Grounded in Reality: Learning and Deploying Proactive LLM from Offline Logs
Abstract
Large language models (LLMs) are strong passive responders, but learning to proactively elicit information—asking the right questions and stopping at the right time—remains difficult. Existing approaches, such as optimizing turn-level attributes or relying on user simulators to generate training trajectories, often struggle with a persistent reality gap. We propose \texttt{Learn-to-Ask}, a simulator-free framework that learns proactive questioning policies directly from offline expert conversations.
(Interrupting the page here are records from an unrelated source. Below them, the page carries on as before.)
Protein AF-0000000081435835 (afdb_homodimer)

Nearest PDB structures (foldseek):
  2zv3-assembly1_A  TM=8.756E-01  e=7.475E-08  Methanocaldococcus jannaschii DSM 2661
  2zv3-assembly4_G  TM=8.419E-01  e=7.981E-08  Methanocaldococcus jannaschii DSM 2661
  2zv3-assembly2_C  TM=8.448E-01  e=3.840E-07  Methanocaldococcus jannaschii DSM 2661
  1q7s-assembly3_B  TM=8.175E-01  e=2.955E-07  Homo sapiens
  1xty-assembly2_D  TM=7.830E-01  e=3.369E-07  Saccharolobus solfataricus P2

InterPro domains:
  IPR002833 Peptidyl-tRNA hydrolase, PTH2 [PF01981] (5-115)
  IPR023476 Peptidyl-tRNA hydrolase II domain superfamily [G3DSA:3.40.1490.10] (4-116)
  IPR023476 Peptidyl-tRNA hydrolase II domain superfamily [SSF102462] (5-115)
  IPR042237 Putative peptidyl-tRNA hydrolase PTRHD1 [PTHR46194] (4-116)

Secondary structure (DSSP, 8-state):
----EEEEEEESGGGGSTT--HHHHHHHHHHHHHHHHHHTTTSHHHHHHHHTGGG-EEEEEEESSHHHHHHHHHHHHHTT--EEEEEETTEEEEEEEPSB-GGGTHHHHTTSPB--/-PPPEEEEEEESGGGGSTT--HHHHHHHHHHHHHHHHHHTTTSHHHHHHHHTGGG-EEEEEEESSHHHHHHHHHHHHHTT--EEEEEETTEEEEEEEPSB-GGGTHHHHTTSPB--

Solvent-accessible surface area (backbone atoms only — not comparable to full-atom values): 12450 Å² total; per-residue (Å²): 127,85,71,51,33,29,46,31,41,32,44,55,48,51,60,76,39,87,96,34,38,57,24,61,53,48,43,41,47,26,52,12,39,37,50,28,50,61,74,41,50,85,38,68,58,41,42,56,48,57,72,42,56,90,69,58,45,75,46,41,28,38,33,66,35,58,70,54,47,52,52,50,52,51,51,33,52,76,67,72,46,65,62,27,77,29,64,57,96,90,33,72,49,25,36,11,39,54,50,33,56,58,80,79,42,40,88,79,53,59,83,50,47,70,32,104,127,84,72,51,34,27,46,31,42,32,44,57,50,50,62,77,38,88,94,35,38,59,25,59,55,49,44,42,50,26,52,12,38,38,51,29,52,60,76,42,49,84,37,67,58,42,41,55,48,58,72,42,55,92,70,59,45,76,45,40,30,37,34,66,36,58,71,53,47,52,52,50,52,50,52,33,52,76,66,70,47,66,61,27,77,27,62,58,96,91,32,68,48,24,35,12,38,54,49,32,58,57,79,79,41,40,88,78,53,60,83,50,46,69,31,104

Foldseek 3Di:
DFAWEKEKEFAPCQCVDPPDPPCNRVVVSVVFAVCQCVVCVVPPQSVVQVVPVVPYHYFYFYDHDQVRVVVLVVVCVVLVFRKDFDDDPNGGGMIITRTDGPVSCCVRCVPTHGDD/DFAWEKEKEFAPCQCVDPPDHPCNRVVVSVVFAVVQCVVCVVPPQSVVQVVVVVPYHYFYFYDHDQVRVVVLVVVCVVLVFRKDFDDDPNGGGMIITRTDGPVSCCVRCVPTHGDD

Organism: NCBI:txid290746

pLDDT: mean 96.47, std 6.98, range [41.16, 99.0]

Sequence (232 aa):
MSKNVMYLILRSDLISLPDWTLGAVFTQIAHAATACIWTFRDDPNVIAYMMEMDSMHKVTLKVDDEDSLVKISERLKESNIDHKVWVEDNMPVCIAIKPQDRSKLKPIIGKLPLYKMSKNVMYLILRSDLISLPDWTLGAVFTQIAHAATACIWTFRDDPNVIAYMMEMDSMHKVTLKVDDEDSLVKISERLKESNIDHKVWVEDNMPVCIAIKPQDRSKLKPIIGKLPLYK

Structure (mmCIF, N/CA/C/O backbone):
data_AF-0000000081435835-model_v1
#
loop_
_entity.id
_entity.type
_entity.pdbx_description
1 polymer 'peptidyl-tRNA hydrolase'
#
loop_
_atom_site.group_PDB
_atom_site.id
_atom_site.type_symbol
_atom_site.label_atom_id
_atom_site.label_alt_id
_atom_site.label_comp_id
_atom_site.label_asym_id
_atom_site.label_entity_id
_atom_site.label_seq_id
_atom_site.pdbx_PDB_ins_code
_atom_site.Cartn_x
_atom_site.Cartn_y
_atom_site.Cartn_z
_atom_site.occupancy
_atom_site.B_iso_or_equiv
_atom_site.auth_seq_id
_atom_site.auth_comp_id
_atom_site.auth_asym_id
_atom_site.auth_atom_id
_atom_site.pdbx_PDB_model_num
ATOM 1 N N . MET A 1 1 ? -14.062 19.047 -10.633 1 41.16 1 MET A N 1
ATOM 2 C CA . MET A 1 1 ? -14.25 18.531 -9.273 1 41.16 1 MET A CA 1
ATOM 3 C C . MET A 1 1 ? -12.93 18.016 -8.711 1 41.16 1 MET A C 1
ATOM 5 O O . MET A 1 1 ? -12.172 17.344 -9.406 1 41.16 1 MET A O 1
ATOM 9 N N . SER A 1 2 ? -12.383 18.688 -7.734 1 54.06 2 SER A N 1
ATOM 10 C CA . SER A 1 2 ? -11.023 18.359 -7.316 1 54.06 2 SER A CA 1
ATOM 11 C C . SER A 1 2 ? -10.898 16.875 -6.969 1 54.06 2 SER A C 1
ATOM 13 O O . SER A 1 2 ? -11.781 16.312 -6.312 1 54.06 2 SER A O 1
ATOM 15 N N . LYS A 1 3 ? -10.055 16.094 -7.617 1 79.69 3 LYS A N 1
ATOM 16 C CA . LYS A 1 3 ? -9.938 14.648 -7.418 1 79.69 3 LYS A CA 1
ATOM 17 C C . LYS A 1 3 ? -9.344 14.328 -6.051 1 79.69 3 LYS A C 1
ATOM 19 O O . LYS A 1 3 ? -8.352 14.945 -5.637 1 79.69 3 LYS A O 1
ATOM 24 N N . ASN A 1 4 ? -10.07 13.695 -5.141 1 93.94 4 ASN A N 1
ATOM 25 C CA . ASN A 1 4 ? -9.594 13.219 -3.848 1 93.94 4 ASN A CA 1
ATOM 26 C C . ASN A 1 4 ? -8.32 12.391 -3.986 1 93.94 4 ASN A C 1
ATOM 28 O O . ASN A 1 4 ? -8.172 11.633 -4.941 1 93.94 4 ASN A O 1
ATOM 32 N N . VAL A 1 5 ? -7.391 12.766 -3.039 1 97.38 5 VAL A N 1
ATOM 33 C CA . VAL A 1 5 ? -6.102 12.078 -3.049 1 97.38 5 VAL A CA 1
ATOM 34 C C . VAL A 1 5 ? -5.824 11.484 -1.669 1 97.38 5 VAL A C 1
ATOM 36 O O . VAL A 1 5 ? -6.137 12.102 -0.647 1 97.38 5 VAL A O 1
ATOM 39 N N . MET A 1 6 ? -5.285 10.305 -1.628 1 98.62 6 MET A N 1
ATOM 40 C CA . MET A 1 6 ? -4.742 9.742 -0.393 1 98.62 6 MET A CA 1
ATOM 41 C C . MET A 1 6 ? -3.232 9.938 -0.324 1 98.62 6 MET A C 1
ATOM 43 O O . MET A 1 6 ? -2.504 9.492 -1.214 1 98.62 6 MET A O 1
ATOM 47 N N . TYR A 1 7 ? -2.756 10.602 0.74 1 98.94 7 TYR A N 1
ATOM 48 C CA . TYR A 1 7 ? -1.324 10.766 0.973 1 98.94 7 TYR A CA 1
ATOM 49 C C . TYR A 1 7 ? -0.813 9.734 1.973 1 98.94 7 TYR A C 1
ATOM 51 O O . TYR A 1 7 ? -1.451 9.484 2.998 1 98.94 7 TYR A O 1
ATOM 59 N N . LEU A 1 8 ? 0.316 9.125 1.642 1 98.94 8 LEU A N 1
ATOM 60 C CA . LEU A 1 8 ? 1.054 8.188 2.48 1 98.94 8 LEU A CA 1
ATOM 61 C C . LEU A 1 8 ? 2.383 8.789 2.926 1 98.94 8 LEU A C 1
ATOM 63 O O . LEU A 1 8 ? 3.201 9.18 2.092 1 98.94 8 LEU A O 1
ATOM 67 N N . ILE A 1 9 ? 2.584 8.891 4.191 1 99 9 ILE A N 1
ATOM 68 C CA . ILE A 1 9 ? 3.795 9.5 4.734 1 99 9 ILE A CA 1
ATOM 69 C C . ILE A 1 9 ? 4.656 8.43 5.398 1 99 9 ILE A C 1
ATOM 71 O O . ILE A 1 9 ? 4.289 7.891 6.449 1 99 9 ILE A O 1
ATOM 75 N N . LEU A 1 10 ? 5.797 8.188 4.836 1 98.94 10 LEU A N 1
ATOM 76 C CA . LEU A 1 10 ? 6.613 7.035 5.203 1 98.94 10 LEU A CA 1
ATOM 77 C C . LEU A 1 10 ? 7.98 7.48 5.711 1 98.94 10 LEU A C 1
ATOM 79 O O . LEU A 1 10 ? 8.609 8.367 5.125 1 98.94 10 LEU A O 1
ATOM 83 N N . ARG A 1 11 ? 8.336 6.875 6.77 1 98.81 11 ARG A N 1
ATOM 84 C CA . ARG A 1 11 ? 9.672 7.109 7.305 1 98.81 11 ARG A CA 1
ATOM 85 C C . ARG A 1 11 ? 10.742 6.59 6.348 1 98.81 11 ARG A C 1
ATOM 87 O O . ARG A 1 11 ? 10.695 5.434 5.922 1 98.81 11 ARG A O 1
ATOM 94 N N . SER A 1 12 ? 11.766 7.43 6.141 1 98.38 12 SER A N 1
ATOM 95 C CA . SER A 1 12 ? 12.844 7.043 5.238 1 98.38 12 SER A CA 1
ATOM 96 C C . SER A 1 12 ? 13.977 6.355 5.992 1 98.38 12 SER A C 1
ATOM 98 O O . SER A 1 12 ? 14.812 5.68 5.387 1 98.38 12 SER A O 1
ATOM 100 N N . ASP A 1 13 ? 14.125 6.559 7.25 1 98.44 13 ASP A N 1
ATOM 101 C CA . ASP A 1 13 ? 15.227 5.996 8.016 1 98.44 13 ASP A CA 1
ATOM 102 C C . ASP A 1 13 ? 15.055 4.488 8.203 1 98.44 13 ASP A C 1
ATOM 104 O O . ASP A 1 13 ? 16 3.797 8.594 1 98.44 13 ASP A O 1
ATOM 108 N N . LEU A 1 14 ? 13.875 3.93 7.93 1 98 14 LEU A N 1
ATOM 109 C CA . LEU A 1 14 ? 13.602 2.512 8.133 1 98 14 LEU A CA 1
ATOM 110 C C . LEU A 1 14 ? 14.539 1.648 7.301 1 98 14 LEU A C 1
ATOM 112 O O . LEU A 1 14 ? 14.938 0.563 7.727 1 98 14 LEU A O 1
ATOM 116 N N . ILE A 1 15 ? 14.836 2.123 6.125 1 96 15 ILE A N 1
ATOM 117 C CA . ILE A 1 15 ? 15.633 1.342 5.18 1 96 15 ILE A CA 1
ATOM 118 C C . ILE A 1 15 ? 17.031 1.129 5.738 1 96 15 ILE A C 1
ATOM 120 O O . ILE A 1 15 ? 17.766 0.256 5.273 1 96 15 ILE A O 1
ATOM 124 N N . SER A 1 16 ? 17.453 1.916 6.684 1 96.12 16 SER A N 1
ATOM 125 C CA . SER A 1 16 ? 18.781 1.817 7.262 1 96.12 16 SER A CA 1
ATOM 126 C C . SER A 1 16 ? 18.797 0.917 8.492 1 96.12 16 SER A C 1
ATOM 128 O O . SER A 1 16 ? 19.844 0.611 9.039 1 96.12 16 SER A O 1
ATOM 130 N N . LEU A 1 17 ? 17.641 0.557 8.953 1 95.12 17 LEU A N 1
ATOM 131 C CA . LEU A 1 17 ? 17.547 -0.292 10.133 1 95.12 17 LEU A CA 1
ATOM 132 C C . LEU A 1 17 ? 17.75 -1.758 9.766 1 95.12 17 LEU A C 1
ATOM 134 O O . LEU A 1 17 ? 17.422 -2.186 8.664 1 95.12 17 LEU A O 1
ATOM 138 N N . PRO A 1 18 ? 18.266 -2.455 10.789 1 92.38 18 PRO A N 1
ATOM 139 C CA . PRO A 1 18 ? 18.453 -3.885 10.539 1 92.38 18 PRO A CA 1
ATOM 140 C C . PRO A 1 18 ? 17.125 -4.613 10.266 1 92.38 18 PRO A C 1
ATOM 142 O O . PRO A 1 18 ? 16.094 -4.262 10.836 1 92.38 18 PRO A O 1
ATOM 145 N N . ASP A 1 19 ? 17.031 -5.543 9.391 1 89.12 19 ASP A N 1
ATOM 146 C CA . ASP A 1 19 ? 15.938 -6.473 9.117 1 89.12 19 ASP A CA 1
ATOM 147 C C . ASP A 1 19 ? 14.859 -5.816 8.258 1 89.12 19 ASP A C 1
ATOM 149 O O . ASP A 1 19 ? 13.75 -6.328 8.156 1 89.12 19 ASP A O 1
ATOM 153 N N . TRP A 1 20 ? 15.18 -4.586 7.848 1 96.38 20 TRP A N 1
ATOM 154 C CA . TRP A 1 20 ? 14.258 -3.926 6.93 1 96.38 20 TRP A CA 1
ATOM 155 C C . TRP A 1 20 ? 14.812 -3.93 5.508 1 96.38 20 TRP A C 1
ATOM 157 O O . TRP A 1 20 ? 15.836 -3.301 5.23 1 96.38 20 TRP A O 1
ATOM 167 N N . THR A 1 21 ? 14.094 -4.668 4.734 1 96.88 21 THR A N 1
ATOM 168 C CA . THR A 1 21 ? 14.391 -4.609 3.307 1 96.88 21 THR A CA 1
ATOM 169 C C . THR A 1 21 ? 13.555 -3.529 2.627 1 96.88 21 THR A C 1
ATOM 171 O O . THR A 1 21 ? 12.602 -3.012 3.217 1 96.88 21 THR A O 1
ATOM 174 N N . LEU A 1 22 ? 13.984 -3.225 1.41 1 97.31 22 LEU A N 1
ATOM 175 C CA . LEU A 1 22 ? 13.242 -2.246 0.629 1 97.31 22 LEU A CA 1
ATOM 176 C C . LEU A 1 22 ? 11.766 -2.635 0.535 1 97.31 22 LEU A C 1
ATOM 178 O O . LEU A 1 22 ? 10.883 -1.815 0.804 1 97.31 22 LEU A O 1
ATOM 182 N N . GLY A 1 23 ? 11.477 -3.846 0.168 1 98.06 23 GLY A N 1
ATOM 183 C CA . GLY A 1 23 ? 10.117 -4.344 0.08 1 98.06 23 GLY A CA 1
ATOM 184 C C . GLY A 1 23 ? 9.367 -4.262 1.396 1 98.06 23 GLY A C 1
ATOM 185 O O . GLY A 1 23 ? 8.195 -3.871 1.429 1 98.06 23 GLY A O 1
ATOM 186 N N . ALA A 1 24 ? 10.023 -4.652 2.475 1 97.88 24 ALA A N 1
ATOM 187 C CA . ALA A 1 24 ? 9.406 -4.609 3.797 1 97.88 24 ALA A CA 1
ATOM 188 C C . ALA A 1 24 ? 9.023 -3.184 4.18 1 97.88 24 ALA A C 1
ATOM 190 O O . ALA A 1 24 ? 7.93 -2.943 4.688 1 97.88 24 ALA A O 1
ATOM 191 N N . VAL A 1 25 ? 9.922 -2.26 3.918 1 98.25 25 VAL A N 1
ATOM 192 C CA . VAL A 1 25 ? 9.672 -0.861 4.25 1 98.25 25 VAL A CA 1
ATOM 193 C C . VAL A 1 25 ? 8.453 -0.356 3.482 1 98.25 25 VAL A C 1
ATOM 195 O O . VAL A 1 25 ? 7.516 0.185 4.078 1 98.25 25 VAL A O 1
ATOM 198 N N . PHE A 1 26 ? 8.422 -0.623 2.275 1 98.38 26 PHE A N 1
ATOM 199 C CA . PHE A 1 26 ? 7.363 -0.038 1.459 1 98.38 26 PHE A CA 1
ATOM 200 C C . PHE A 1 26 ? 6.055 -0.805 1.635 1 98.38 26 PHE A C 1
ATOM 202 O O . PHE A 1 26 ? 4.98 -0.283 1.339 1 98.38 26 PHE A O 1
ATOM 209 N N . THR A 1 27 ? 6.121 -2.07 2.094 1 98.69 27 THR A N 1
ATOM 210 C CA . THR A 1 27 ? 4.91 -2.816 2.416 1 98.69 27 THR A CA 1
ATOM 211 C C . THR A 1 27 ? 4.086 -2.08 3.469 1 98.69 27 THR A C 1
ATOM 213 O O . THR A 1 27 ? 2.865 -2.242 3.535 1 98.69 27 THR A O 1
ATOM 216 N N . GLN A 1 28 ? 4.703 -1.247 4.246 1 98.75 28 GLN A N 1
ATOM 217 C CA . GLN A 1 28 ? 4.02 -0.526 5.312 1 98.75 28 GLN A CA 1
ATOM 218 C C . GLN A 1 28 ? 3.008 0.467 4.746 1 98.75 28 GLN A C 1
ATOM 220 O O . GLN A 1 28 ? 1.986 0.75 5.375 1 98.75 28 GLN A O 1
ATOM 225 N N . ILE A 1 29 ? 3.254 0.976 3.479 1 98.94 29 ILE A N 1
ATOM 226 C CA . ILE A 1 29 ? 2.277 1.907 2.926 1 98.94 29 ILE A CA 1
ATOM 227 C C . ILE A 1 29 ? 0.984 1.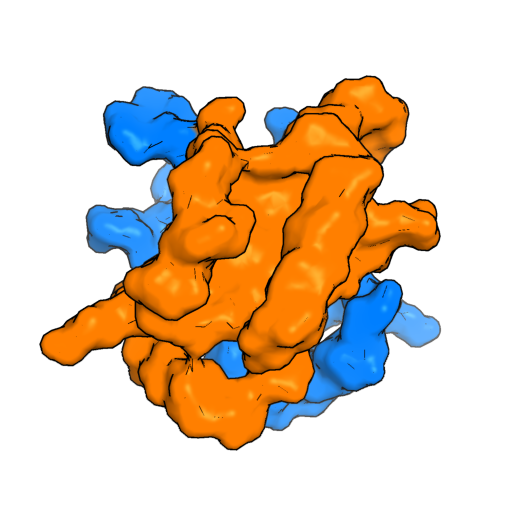165 2.598 1 98.94 29 ILE A C 1
ATOM 229 O O . ILE A 1 29 ? -0.105 1.735 2.686 1 98.94 29 ILE A O 1
ATOM 233 N N . ALA A 1 30 ? 1.085 -0.099 2.186 1 98.88 30 ALA A N 1
ATOM 234 C CA . ALA A 1 30 ? -0.107 -0.913 1.959 1 98.88 30 ALA A CA 1
ATOM 235 C C . ALA A 1 30 ? -0.85 -1.175 3.266 1 98.88 30 ALA A C 1
ATOM 237 O O . ALA A 1 30 ? -2.082 -1.123 3.307 1 98.88 30 ALA A O 1
ATOM 238 N N . HIS A 1 31 ? -0.12 -1.478 4.34 1 98.88 31 HIS A N 1
ATOM 239 C CA . HIS A 1 31 ? -0.735 -1.627 5.652 1 98.88 31 HIS A CA 1
ATOM 240 C C . HIS A 1 31 ? -1.494 -0.365 6.055 1 98.88 31 HIS A C 1
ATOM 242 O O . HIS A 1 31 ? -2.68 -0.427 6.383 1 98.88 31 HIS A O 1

Our key insight is to leverage the \textbf{observed future} of each expert trajectory to derive dense, turn-level rewards that reflect expert long-horizon strategy, reducing policy learning to a sequence of supervised learning tasks that jointly enable LLMs to know \textbf{what to ask} and \textbf{when to stop}. To ensure the LLM-generated contents, such as reward fidelity and sampling quality, align with expectations, we further introduce an automated pipeline that calibrates the prompts with minimal human supervision. Across multiple datasets and model scales, \texttt{Learn-to-Ask} consistently improves proactive information-seeking behavior. We also report a large-scale real-world deployment where the trained agent surpasses an internal expert baseline under professional audit, which demonstrates the effectiveness of our framework and our rewards as a reality-validated proxy metric for LLM proactivity.